The DNA double helix’s sequence is programmed with the genetic information of every cell. When a double DNA strand breaks, it poses a threat to the cells and, if the break is not correctly repaired, it can lead to cancer. Double strand breaks can be caused by exposure to radiation. When a cell is damaged in this way, it has to decide whether the break can be fixed, or whether it should be removed before it causes cancer. If the decision is made for removal, the cell is killed off by a cellular suicide program called “apoptosis”.
Björn Schumacher, one of the senior authors of a recent research paper, explains that two different mechanisms start within seconds after cell damage has occurred.

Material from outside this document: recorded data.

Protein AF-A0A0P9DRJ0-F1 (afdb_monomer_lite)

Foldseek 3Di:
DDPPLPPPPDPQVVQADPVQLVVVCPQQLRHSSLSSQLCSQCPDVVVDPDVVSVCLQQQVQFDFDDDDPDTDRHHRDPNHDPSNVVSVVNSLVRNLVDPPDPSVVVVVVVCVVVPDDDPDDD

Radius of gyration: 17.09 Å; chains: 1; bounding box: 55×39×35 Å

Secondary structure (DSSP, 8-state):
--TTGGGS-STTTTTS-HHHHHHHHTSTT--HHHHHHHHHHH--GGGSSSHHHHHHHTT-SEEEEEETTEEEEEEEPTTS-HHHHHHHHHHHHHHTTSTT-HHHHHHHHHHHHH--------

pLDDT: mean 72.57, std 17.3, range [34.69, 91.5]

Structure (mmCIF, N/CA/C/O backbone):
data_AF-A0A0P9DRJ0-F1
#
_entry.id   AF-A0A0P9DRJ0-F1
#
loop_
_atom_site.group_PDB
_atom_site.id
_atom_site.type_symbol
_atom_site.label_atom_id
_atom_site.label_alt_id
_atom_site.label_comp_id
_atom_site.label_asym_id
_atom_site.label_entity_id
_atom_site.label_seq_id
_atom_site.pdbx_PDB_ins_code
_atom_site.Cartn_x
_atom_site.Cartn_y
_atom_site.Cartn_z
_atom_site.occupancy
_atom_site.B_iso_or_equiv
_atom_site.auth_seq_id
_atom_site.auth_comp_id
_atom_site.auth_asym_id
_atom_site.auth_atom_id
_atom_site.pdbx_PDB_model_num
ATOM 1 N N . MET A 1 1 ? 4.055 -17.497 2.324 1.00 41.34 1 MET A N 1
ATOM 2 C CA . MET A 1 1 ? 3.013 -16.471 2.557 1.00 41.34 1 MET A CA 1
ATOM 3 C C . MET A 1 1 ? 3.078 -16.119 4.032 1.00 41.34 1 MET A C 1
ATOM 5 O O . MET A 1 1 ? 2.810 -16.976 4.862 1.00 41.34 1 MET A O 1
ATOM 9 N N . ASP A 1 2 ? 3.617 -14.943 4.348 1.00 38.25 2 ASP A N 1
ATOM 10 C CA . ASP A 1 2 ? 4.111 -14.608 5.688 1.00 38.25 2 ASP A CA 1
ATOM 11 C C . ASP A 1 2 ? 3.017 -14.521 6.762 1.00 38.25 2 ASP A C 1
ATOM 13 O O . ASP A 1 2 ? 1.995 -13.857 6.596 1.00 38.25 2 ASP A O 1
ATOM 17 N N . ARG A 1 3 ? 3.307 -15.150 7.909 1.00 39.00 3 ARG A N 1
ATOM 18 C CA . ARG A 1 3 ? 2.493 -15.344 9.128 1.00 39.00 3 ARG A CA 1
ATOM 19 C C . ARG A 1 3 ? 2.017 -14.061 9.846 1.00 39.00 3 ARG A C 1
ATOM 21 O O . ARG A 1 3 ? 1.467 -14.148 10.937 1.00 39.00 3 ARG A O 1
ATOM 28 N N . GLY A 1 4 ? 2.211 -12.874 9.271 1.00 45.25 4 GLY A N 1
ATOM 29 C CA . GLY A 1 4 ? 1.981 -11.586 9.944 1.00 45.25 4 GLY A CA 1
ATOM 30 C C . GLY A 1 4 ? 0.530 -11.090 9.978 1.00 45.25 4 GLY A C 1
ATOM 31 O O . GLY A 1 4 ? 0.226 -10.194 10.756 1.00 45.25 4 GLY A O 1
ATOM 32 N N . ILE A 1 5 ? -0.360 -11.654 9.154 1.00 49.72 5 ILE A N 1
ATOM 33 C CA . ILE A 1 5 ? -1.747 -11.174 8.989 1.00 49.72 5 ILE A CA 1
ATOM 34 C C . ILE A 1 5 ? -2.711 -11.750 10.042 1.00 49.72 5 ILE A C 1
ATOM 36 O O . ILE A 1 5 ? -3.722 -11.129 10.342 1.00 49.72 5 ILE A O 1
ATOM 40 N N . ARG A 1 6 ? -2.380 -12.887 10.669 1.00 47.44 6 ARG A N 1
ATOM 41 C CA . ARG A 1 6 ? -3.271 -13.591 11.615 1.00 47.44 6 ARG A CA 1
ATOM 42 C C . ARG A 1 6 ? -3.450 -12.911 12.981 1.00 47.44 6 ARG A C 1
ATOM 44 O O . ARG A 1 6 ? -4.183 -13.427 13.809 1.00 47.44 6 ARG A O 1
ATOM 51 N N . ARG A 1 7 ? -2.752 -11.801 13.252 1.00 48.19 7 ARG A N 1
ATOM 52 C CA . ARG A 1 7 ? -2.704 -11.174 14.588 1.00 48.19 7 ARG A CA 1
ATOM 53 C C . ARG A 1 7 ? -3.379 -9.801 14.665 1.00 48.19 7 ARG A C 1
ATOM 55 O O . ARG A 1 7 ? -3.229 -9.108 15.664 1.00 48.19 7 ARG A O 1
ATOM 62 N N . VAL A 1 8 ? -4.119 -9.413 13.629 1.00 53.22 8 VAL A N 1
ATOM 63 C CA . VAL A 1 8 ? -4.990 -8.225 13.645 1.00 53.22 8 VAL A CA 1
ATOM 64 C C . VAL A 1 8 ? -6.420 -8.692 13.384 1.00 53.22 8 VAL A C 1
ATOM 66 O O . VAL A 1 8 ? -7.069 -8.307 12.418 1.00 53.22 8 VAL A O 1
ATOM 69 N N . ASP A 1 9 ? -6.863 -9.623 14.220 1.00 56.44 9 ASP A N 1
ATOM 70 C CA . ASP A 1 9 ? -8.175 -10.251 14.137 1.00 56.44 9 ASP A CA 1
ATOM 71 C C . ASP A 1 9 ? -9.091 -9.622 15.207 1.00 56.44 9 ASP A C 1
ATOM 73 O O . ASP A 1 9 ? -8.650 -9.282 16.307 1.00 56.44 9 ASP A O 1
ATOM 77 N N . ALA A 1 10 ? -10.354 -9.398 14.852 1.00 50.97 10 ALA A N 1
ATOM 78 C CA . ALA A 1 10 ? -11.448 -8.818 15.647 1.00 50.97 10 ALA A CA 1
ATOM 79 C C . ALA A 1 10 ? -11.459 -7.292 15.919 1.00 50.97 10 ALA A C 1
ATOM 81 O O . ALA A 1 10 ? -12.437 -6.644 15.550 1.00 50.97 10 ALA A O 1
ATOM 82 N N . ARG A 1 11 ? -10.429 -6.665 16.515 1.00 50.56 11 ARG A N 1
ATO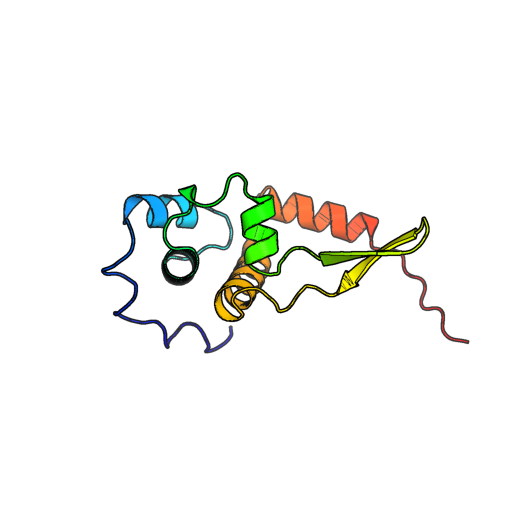M 83 C CA . ARG A 1 11 ? -10.555 -5.259 17.012 1.00 50.56 11 ARG A CA 1
ATOM 84 C C . ARG A 1 11 ? -10.733 -4.191 15.929 1.00 50.56 11 ARG A C 1
ATOM 86 O O . ARG A 1 11 ? -11.325 -3.150 16.186 1.00 50.56 11 ARG A O 1
ATOM 93 N N . VAL A 1 12 ? -10.213 -4.439 14.731 1.00 55.66 12 VAL A N 1
ATOM 94 C CA . VAL A 1 12 ? -10.242 -3.465 13.633 1.00 55.66 12 VAL A CA 1
ATOM 95 C C . VAL A 1 12 ? -11.605 -3.428 12.943 1.00 55.66 12 VAL A C 1
ATOM 97 O O . VAL A 1 12 ? -12.078 -2.352 12.610 1.00 55.66 12 VAL A O 1
ATOM 100 N N . GLN A 1 13 ? -12.281 -4.568 12.769 1.00 53.44 13 GLN A N 1
ATOM 101 C CA . GLN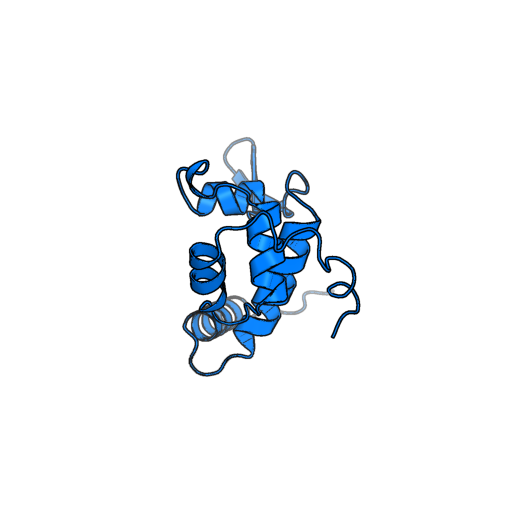 A 1 13 ? -13.487 -4.655 11.931 1.00 53.44 13 GLN A CA 1
ATOM 102 C C . GLN A 1 13 ? -14.670 -3.804 12.423 1.00 53.44 13 GLN A C 1
ATOM 104 O O . GLN A 1 13 ? -15.509 -3.432 11.607 1.00 53.44 13 GLN A O 1
ATOM 109 N N . GLY A 1 14 ? -14.738 -3.487 13.721 1.00 53.12 14 GLY A N 1
ATOM 110 C CA . GLY A 1 14 ? -15.818 -2.683 14.304 1.00 53.12 14 GLY A CA 1
ATOM 111 C C . GLY A 1 14 ? -15.679 -1.168 14.115 1.00 53.12 14 GLY A C 1
ATOM 112 O O . GLY A 1 14 ? -16.660 -0.456 14.287 1.00 53.12 14 GLY A O 1
ATOM 113 N N . LEU A 1 15 ? -14.487 -0.673 13.758 1.00 56.34 15 LEU A N 1
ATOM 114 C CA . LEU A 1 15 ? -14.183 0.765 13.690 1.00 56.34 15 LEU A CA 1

On the one side, the cell starts preparing for apoptosis, but at the same time, it starts repairing itself. The research team have managed to identify a mechanism that assimilates signals from both the cell death mechanism and the ongoing repair process. The process is controlled by a protein called UFD-2. It forms large complexes at the damage site and decides whether it’s time to die, or to proceed with the repair. While this decision-making is taking place, UFD-2 is a connection point that both gives and receives signals.
The nematode Caenorhabditis elegans was used for the experiments performed. Leena Ackermann, lead author of the study, notes that different strains of C. elegans, including genetically modified and wild ones, were used for the study. They were examined after double strand breaks had been induced by exposure to ionizing radiation.

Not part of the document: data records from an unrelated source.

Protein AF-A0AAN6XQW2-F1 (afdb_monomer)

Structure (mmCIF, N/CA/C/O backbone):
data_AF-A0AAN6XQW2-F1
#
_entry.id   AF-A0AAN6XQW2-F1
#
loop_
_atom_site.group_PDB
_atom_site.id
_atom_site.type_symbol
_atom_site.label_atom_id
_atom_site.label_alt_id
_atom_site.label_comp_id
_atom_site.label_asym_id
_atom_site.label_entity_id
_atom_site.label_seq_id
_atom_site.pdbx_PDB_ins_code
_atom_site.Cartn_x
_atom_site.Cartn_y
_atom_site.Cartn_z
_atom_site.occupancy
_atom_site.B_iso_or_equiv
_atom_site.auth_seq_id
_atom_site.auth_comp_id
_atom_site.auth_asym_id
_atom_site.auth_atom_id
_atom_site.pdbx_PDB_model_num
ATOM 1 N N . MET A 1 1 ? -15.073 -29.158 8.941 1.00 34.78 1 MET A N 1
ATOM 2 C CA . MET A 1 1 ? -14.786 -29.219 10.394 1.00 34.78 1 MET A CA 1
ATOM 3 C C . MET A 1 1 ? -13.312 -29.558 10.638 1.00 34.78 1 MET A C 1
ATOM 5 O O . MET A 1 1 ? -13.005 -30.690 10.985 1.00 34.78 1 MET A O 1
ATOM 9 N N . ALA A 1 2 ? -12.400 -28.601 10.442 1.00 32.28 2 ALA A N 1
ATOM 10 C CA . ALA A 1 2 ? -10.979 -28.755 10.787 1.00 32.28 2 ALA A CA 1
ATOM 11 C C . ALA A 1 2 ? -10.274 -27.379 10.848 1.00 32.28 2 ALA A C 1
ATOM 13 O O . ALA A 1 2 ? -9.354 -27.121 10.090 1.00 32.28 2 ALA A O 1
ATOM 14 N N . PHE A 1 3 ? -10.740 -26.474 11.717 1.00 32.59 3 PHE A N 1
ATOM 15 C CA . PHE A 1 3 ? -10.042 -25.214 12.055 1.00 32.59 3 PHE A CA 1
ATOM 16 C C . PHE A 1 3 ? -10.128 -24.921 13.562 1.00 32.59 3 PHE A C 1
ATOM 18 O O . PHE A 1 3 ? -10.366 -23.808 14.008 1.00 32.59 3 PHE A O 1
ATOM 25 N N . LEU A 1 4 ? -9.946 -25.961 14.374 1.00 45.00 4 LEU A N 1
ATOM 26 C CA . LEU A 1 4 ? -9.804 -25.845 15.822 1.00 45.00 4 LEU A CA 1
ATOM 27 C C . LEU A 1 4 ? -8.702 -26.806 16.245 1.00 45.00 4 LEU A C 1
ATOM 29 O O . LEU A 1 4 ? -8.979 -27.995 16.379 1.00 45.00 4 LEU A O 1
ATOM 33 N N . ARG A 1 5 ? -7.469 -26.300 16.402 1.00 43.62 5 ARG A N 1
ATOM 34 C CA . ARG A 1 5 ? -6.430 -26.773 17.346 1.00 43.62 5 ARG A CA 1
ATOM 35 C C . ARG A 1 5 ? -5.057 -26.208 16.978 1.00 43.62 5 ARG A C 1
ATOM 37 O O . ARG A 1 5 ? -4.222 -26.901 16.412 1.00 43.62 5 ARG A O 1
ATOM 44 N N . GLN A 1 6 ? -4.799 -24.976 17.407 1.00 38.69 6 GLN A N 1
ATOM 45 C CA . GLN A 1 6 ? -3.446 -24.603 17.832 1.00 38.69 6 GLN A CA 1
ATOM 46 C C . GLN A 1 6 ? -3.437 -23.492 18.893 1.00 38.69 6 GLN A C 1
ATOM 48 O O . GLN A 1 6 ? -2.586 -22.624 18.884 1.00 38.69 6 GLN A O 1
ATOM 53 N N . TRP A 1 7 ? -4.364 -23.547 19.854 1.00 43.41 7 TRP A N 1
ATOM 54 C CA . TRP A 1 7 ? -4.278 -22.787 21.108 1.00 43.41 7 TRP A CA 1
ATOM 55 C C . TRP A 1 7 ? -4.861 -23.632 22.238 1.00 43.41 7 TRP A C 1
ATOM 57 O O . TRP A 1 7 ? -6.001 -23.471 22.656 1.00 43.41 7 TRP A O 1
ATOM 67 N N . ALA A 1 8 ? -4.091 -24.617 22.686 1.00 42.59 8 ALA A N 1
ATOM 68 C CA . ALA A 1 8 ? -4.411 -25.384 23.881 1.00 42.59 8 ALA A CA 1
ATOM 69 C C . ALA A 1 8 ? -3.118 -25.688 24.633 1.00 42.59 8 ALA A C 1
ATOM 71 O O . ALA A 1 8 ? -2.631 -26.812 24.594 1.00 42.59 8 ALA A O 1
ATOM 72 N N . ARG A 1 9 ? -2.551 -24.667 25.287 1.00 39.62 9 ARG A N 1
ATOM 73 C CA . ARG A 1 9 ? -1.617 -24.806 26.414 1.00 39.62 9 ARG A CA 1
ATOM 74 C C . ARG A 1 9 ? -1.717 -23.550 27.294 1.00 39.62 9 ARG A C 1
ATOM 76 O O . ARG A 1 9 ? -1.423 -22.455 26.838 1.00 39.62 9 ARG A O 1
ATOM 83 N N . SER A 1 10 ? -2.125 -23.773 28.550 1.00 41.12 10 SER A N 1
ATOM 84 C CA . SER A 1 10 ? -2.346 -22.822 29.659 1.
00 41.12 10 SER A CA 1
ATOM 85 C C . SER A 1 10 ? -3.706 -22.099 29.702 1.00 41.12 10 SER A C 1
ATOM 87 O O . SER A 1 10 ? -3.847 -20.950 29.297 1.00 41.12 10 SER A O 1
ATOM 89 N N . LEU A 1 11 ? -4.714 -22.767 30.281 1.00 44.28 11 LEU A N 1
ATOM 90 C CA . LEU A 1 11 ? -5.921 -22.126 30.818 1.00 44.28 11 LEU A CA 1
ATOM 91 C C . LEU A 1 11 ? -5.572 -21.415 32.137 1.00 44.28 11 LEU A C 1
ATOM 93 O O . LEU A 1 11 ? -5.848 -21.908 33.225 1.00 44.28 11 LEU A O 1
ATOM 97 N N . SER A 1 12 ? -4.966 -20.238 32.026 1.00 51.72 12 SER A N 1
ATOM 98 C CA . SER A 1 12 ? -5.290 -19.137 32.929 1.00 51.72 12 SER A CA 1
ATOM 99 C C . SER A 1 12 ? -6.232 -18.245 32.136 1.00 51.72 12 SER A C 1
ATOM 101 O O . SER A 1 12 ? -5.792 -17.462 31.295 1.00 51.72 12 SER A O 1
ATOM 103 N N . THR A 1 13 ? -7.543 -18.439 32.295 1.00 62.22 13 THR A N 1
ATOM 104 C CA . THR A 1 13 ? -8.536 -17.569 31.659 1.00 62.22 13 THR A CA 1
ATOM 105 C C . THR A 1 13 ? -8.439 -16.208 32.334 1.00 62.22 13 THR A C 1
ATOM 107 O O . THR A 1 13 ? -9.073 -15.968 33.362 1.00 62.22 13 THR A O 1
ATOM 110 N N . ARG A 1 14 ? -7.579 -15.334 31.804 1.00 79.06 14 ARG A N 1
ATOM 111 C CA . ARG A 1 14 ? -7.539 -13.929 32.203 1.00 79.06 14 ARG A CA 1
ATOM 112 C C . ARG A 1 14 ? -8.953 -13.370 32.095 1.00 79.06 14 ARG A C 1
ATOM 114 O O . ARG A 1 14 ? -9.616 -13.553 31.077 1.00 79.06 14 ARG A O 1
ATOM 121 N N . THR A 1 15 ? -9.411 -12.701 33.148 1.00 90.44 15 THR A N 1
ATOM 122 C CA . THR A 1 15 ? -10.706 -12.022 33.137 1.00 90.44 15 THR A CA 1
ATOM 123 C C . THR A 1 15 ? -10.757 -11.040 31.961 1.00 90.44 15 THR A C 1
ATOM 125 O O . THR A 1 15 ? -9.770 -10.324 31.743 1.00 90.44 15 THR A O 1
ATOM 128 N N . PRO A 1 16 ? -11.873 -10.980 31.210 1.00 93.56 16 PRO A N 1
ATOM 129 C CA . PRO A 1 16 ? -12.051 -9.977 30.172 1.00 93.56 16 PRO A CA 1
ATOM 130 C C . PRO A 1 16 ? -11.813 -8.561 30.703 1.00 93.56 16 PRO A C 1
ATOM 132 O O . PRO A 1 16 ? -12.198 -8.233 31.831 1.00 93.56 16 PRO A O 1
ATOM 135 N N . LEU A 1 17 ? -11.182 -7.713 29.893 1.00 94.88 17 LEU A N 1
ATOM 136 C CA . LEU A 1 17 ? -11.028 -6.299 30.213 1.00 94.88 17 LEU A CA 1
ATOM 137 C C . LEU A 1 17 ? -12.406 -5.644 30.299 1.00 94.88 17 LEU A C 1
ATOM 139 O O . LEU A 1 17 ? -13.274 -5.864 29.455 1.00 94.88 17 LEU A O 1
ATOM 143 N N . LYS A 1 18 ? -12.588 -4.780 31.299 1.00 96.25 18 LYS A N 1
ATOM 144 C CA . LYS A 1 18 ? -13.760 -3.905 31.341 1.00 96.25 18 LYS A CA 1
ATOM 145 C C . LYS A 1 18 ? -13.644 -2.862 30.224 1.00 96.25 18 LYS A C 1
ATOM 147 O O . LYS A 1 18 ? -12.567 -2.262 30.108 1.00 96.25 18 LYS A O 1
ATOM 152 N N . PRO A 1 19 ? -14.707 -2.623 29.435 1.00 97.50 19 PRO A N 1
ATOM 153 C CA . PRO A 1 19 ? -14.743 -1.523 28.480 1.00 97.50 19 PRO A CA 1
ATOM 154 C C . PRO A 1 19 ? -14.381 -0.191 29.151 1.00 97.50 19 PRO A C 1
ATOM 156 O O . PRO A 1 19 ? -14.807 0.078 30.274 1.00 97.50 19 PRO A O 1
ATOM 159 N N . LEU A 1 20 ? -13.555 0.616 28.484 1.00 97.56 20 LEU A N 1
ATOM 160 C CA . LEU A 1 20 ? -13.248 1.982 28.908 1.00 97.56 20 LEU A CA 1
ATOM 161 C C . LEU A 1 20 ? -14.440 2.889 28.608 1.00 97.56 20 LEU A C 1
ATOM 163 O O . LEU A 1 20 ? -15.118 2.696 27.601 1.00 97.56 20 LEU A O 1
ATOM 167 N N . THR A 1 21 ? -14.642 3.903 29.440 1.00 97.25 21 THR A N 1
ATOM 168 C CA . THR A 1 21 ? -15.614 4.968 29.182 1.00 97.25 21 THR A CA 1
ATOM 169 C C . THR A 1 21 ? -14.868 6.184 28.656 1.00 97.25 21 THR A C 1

Schumacher believes that the results of the study are important so that scientists can fully understand how and why a cell decides to die or repair. One important finding of the study is that cells that do not have UFD-2 do not undergo apoptosis. Such a condition could lead to a higher risk of a broken cell becoming a cancer cell in humans.
The results of the study could be very relevant to better understanding how DNA damage leads to cancer, as all the proteins that take part in this process are present in humans. The aging process is also driven by DNA damage. Excessive apoptosis can lead to aging and tissue degeneration, although it could also protect us from cancer. UFD-2 was originally identified as a key regulator of protein deprivation by the senior author, Thorsten Hoppe. In this study, UFD-2 forms the controlling centers that synchronize cell death and DNA repair. Hoppe is hopeful that the study results will lead to advances in tumor therapy. He notes that the knowledge gained from this study should provide new pharmaceutical perspectives for fighting cancer. The well-balanced process of protein degradation and apoptosis might be manipulated in future to improve the efficiency of tumor cell clearance.
Study has been published in the Nature Structural & Molecular Biology.